8. clean robot according to claim 1, which is characterized in that at least one described optical transmitting set is close to the vehicle Wheel setting.

9. clean robot according to claim 1, which is characterized in that the clearing apparatus is including cleaning brush assemblies and very Empty absorbent module, the cleaning brush assemblies are rotatably arranged on chassis, and the vacuum suction component is towards in the dust box Adsorb particle.

10. clean robot according to claim 9, which is characterized in that the cleaning brush assemblies include baffle brush and master Brush, the baffle brush and the main brush are rotatably arranged on the chassis respectively and are spaced setting in the longitudinal direction, described The rotation direction of baffle brush and the main brush is opposite.

11. clean robot according to claim 9, which is characterized in that there are two spaced for the dust box tool First storage room and the second storage room, first storage room and the cleaning brush assemblies are correspondingly arranged to receive the cleaning brush The particle that component cleans, second storage room and the vacuum suction component are correspondingly arranged to receive the vacuum suction component The particle of absorption.

12. clean robot according to claim 1, which is characterized in that further include being rotatably arranged at the chassis Deck on bottom wall.

13. clean robot according to claim 1, which is characterized in that the thin film switch layer includes the first conductive layer With the second conductive layer, multiple electrical contacts are equipped on first conductive layer and second conductive layer.

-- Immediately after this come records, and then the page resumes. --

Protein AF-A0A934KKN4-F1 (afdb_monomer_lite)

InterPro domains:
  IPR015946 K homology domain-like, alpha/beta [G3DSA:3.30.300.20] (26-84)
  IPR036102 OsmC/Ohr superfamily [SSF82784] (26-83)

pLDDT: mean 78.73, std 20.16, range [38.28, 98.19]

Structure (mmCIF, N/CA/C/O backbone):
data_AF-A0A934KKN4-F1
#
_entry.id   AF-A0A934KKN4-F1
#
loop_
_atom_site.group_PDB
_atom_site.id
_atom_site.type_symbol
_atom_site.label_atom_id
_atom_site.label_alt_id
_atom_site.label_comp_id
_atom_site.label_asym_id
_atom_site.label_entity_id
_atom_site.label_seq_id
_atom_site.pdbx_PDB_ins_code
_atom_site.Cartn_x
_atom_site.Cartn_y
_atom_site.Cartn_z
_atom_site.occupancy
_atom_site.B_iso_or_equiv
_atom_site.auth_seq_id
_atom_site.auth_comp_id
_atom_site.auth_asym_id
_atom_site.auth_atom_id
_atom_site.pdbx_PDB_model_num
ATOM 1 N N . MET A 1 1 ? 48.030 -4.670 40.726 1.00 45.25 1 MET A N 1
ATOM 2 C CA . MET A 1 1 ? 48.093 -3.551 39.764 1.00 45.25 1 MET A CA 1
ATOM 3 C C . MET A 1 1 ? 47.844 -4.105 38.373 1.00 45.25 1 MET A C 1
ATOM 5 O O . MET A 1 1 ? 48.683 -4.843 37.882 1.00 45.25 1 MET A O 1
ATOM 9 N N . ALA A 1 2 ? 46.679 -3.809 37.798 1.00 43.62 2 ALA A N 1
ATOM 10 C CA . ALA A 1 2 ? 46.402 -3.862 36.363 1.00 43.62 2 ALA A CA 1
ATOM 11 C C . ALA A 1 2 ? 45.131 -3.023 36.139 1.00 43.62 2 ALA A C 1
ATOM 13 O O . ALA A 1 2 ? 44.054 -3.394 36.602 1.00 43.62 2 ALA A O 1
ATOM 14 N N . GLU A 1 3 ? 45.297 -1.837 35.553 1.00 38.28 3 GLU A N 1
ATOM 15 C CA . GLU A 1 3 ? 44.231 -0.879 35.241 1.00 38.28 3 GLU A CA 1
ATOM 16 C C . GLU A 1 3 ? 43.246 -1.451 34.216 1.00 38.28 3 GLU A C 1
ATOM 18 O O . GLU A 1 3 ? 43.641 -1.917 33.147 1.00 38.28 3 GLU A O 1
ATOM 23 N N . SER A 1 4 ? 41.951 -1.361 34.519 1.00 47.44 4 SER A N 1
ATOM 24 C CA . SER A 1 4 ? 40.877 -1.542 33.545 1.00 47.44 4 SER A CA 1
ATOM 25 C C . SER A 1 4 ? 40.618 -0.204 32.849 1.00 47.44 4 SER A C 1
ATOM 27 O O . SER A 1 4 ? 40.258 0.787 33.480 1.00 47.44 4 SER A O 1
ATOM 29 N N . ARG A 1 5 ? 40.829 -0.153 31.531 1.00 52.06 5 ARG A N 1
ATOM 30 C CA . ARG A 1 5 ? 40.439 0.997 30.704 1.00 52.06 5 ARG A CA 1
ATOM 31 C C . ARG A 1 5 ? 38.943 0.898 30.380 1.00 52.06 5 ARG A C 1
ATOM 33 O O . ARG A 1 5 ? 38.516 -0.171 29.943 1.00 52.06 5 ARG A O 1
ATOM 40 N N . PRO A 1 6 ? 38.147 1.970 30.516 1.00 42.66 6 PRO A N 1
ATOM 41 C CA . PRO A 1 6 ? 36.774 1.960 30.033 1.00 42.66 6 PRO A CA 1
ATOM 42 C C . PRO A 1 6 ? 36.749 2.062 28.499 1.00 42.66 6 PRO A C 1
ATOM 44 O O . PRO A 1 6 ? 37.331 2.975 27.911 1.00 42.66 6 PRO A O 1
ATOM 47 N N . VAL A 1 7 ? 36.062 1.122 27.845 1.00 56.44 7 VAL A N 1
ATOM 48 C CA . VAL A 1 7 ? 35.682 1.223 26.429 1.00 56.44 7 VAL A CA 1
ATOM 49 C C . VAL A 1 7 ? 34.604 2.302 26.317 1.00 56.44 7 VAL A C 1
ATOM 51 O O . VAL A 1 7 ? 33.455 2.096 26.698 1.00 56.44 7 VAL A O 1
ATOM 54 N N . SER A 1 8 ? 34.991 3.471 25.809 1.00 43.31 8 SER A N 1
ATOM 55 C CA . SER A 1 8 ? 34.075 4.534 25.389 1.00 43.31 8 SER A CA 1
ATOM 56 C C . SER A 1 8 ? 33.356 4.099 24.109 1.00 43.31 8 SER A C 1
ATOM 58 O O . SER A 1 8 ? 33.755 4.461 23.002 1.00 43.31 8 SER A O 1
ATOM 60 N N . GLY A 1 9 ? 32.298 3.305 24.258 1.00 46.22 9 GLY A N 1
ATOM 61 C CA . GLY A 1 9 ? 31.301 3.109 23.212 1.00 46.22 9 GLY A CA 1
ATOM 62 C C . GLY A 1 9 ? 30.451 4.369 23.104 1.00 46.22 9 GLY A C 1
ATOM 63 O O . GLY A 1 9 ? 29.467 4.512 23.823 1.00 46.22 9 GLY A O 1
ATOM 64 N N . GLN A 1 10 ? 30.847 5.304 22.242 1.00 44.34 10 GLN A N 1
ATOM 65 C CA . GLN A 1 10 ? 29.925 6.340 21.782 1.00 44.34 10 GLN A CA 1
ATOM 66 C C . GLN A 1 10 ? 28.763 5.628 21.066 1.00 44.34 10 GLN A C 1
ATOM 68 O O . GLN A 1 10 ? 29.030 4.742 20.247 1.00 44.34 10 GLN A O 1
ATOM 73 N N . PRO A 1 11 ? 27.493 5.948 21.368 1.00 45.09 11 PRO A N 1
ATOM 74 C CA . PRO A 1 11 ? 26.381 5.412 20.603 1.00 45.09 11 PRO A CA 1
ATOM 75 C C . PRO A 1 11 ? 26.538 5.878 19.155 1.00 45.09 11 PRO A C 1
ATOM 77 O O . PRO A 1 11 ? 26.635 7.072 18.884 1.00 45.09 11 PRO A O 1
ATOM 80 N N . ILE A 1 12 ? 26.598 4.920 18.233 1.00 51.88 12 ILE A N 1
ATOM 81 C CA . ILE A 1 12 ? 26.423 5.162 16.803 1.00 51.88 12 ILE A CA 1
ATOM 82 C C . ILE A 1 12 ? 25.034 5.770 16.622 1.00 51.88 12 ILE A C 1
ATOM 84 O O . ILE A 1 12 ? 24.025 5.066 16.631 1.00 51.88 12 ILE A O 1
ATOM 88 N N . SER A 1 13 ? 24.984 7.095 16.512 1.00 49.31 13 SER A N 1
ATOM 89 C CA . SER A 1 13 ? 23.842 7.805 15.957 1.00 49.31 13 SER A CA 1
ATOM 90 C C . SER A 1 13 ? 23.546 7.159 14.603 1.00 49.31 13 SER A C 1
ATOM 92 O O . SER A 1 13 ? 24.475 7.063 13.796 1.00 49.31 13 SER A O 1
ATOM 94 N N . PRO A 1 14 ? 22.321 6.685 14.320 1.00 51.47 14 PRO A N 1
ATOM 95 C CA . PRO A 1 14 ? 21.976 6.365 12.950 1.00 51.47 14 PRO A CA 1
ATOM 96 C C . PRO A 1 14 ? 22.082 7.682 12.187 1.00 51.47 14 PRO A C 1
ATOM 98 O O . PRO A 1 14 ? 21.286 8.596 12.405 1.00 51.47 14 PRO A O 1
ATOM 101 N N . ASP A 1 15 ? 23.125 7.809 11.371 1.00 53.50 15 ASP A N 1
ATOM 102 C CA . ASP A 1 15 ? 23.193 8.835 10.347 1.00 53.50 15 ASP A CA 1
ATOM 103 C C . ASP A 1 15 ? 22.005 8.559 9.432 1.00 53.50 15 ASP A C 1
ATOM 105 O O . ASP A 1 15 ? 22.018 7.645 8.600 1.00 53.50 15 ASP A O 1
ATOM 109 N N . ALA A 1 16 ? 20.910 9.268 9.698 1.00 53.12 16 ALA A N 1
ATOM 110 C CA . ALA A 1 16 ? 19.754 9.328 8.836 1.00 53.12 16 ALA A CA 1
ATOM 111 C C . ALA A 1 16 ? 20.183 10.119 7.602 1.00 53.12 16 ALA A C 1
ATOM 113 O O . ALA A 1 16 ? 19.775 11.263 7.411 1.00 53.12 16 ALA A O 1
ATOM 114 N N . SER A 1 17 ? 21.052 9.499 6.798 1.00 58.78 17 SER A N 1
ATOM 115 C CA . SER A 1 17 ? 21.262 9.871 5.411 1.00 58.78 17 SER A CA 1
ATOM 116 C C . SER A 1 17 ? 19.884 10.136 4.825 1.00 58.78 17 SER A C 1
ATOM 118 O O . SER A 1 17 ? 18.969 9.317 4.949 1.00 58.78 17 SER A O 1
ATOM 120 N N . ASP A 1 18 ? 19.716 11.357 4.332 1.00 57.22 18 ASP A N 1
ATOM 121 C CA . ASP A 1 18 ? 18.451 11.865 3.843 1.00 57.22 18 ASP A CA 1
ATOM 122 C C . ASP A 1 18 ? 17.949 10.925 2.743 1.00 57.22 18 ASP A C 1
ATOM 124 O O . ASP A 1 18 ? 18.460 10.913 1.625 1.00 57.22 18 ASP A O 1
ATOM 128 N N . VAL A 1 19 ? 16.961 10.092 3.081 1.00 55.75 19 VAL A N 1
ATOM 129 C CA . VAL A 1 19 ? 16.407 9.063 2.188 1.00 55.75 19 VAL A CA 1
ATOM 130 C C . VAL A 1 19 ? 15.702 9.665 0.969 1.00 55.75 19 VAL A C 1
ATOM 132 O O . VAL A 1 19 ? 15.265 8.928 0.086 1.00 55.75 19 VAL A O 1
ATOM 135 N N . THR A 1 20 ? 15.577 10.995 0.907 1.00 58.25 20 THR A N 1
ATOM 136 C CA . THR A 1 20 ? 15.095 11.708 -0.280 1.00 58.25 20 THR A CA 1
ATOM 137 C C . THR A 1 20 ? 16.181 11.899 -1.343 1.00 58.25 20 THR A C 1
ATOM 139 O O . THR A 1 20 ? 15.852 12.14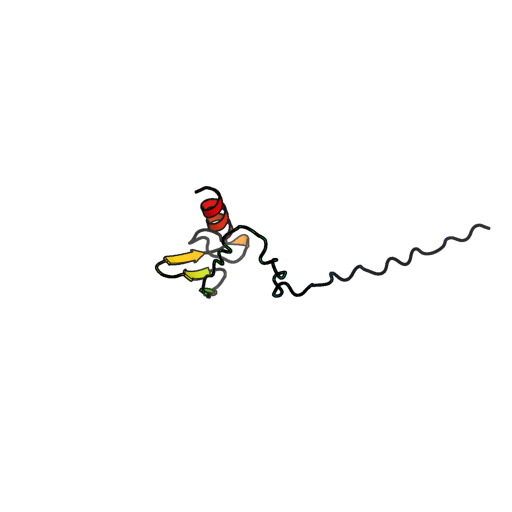9 -2.506 1.00 58.25 20 THR A O 1
ATOM 142 N N . GLN A 1 21 ? 17.460 11.732 -0.994 1.00 56.38 21 GLN A N 1
ATOM 143 C CA . GLN A 1 21 ? 18.567 11.805 -1.942 1.00 56.38 21 GLN A CA 1
ATOM 144 C C . GLN A 1 21 ? 18.763 10.453 -2.627 1.00 56.38 21 GLN A C 1
ATOM 146 O O . GLN A 1 21 ? 19.430 9.548 -2.126 1.00 56.38 21 GLN A O 1
ATOM 151 N N . LEU A 1 22 ? 18.170 10.316 -3.812 1.00 61.53 22 LEU A N 1
ATOM 152 C CA . LEU A 1 22 ? 18.505 9.215 -4.706 1.00 61.53 22 LEU A CA 1
ATOM 153 C C . LEU A 1 22 ? 19.962 9.382 -5.172 1.00 61.53 22 LEU A C 1
ATOM 155 O O . LEU A 1 22 ? 20.351 10.495 -5.535 1.00 61.53 22 LEU A O 1
ATOM 159 N N . PRO A 1 23 ? 20.775 8.312 -5.188 1.00 66.88 23 PRO A N 1
ATOM 160 C CA . PRO A 1 23 ? 22.123 8.389 -5.731 1.00 66.88 23 PRO A CA 1
ATOM 161 C C . PRO A 1 23 ? 22.065 8.814 -7.201 1.00 66.88 23 PRO A C 1
ATOM 163 O O . PRO A 1 23 ? 21.229 8.326 -7.965 1.00 66.88 23 PRO A O 1
ATOM 166 N N . GLU A 1 24 ? 22.958 9.716 -7.608 1.00 66.56 24 GLU A N 1
ATOM 167 C CA . GLU A 1 24 ? 23.114 10.073 -9.017 1.00 66.56 24 GLU A CA 1
ATOM 168 C C . GLU A 1 24 ? 23.603 8.839 -9.790 1.00 66.56 24 GLU A C 1
ATOM 170 O O . GLU A 1 24 ? 24.743 8.390 -9.650 1.00 66.56 24 GLU A O 1
ATOM 175 N N . PHE A 1 25 ? 22.717 8.237 -10.582 1.00 65.12 25 PHE A N 1
ATOM 176 C CA . PHE A 1 25 ? 23.069 7.109 -11.436 1.00 65.12 25 PHE A CA 1
ATOM 177 C C . PHE A 1 25 ? 23.852 7.619 -12.650 1.00 65.12 25 PHE A C 1
ATOM 179 O O . PHE A 1 25 ? 23.396 8.508 -13.360 1.00 65.12 25 PHE A O 1
ATOM 186 N N . SER A 1 26 ? 25.028 7.040 -12.904 1.00 63.34 26 SER A N 1
ATOM 187 C CA . SER A 1 26 ? 25.830 7.353 -14.090 1.00 63.34 26 SER A CA 1
ATOM 188 C C . SER A 1 26 ? 25.045 7.081 -15.379 1.00 63.34 26 SER A C 1
ATOM 190 O O . SER A 1 26 ? 24.487 5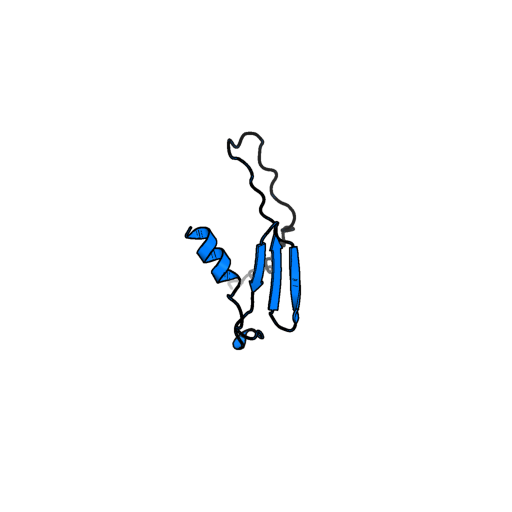.995 -15.547 1.00 63.34 26 SER A O 1
ATOM 192 N N . ASP A 1 27 ? 25.120 8.012 -16.335 1.00 63.38 27 ASP A N 1
ATOM 193 C CA . ASP A 1 27 ? 24.555 7.891 -17.692 1.00 63.38 27 ASP A CA 1
ATOM 194 C C . ASP A 1 27 ? 25.023 6.634 -18.463 1.00 63.38 27 ASP A C 1
ATOM 196 O O . ASP A 1 27 ? 24.457 6.276 -19.496 1.00 63.38 27 ASP A O 1
ATOM 200 N N . ASN A 1 28 ? 26.049 5.929 -17.968 1.00 60.88 28 ASN A N 1
ATOM 201 C CA . ASN A 1 28 ? 26.596 4.712 -18.571 1.00 60.88 28 ASN A CA 1
ATOM 202 C C . ASN A 1 28 ? 25.837 3.422 -18.208 1.00 60.88 28 ASN A C 1
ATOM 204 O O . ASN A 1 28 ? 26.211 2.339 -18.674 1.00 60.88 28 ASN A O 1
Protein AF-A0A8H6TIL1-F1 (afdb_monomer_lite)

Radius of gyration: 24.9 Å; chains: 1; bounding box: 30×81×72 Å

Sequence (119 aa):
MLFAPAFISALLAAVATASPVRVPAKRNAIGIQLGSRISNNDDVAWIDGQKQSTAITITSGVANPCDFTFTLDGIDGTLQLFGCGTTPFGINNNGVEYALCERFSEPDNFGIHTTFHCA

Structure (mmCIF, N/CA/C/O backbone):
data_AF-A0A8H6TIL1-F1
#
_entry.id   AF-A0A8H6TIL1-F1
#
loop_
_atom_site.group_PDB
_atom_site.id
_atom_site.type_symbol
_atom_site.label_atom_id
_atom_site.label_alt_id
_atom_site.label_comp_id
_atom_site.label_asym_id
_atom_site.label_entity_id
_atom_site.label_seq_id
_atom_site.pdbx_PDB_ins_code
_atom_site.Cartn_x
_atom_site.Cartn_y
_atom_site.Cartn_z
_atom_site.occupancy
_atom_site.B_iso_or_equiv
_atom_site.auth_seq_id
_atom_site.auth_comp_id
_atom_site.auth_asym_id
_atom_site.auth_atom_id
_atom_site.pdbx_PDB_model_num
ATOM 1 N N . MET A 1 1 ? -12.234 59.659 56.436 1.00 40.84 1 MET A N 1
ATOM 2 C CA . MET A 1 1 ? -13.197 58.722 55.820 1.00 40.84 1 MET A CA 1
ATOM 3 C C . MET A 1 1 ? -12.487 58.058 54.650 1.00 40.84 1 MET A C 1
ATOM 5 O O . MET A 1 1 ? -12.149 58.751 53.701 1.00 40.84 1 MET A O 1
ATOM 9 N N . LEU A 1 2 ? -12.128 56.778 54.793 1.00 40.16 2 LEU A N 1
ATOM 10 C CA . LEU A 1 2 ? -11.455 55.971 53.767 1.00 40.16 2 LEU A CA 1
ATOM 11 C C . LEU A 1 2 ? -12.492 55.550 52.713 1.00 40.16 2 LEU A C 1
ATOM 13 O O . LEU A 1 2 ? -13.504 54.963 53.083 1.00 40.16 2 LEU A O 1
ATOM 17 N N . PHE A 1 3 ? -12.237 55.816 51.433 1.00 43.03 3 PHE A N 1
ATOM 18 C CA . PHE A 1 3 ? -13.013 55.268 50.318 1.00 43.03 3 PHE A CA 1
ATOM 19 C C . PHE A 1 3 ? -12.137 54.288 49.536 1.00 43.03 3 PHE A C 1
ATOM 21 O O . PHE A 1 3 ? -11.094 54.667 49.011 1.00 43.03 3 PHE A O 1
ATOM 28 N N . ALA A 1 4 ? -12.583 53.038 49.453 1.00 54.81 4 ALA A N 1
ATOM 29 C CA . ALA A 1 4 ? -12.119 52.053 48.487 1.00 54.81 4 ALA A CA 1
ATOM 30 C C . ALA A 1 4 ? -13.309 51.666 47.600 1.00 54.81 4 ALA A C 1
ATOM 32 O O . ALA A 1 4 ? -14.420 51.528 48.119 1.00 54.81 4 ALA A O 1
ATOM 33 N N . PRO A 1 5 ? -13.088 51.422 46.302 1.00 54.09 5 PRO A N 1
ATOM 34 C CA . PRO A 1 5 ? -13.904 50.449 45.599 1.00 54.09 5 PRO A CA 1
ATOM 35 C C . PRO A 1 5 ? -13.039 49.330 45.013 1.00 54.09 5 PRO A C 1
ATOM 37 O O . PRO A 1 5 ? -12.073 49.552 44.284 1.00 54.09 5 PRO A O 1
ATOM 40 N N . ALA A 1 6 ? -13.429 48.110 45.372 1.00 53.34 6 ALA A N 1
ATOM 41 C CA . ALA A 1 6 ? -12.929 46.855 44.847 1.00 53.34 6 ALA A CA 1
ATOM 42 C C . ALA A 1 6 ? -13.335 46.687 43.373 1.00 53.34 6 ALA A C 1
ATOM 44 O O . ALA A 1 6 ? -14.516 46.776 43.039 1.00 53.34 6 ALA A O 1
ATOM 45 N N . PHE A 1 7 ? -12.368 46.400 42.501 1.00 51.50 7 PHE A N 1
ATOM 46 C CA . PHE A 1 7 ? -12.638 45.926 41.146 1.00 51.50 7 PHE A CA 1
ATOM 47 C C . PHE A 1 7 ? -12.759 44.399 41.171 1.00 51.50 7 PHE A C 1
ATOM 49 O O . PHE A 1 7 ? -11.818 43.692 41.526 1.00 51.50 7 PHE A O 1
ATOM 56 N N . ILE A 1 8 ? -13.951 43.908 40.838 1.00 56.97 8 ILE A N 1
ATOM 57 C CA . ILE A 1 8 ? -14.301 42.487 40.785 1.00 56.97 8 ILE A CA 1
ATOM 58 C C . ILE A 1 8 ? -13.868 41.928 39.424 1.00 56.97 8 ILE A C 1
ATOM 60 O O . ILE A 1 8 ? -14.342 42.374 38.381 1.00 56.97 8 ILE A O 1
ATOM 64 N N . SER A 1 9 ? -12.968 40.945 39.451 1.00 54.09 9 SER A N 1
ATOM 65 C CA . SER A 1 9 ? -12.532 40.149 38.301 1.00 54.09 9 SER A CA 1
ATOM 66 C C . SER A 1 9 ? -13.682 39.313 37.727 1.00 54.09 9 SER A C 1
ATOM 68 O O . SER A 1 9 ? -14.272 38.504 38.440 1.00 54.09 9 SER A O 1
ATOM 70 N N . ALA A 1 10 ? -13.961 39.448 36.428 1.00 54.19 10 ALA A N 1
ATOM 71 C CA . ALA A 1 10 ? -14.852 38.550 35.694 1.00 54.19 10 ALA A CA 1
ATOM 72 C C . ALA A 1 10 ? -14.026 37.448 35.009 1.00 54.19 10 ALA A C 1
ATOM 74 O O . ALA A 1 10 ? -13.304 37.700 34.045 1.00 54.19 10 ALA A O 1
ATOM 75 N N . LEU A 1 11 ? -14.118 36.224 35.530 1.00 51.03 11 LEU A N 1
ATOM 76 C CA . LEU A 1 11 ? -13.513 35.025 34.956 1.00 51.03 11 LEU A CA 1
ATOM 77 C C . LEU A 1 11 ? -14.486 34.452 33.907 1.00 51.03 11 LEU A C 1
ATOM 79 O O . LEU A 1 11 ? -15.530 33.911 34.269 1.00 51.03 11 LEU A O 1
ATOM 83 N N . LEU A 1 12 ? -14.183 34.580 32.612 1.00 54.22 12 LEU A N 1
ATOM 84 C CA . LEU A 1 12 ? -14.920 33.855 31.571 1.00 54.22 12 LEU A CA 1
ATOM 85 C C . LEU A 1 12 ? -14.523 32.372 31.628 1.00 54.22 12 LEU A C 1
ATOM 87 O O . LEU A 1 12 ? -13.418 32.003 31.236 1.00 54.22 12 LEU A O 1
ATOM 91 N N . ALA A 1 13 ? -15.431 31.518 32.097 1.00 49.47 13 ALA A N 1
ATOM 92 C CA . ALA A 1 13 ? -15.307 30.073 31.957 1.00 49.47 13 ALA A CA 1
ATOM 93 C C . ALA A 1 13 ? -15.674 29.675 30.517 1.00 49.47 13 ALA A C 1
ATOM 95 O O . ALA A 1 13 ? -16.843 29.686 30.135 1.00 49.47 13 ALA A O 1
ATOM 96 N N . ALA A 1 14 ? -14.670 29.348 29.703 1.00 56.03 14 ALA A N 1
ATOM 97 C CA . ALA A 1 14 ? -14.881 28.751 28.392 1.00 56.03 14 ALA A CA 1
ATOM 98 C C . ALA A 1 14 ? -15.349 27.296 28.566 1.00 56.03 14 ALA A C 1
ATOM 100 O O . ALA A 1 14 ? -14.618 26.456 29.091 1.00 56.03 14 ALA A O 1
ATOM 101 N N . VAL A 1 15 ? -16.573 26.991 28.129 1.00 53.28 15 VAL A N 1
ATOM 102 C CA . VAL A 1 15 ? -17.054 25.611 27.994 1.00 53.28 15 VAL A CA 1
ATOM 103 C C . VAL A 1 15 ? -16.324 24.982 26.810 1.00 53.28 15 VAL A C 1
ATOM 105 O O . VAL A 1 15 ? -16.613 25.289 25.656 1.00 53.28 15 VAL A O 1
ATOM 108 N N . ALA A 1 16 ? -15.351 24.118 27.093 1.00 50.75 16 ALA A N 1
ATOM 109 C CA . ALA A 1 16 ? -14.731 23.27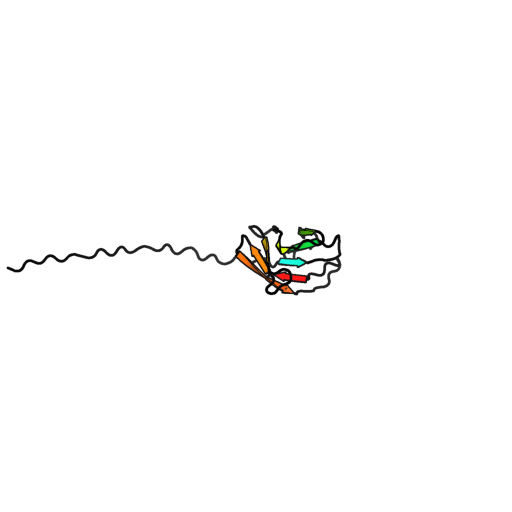1 26.085 1.00 50.75 16 ALA A CA 1
ATOM 110 C C . ALA A 1 16 ? -15.727 22.168 25.696 1.00 50.75 16 ALA A C 1
ATOM 112 O O . ALA A 1 16 ? -16.036 21.283 26.494 1.00 50.75 16 ALA A O 1
ATOM 113 N N . THR A 1 17 ? -16.254 22.218 24.474 1.00 49.91 17 THR A N 1
ATOM 114 C CA . THR A 1 17 ? -17.010 21.106 23.894 1.00 49.91 17 THR A CA 1
ATOM 115 C C . THR A 1 17 ? -16.055 19.939 23.679 1.00 49.91 17 THR A C 1
ATOM 117 O O . THR A 1 17 ? -15.237 19.965 22.760 1.00 49.91 17 THR A O 1
ATOM 120 N N . ALA A 1 18 ? -16.127 18.932 24.549 1.00 50.44 18 ALA A N 1
ATOM 121 C CA . ALA A 1 18 ? -15.406 17.682 24.371 1.00 50.44 18 ALA A CA 1
ATOM 122 C C . ALA A 1 18 ? -15.880 17.020 23.068 1.00 50.44 18 ALA A C 1
ATOM 124 O O . ALA A 1 18 ? -17.033 16.605 22.953 1.00 50.44 18 ALA A O 1
ATOM 125 N N . SER A 1 19 ? -14.995 16.970 22.072 1.00 54.88 19 SER A N 1
ATOM 126 C CA . SER A 1 19 ? -15.228 16.247 20.825 1.00 54.88 19 SER A CA 1
ATOM 127 C C . SER A 1 19 ? -15.560 14.782 21.128 1.00 54.88 19 SER A C 1
ATOM 129 O O . SER A 1 19 ? -14.914 14.191 21.999 1.00 54.88 19 SER A O 1
ATOM 131 N N . PRO A 1 20 ? -16.526 14.161 20.425 1.00 50.28 20 PRO A N 1
ATOM 132 C CA . PRO A 1 20 ? -16.783 12.740 20.590 1.00 50.28 20 PRO A CA 1
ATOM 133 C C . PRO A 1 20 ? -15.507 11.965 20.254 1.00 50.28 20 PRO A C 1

14. clean robot according to claim 13, which is characterized in that the thin film switch layer further includes positioned at described Separating layer between first conductive layer and second conductive layer, the separating layer are dielectric oil layer of ink.

15. clean robot according to claim 1, which is characterized in that the power transfer layer includes multiple power transmission parts, The multiple power transmission part is arranged adjacent to the thin film switch layer to transfer force in the thin film switch layer.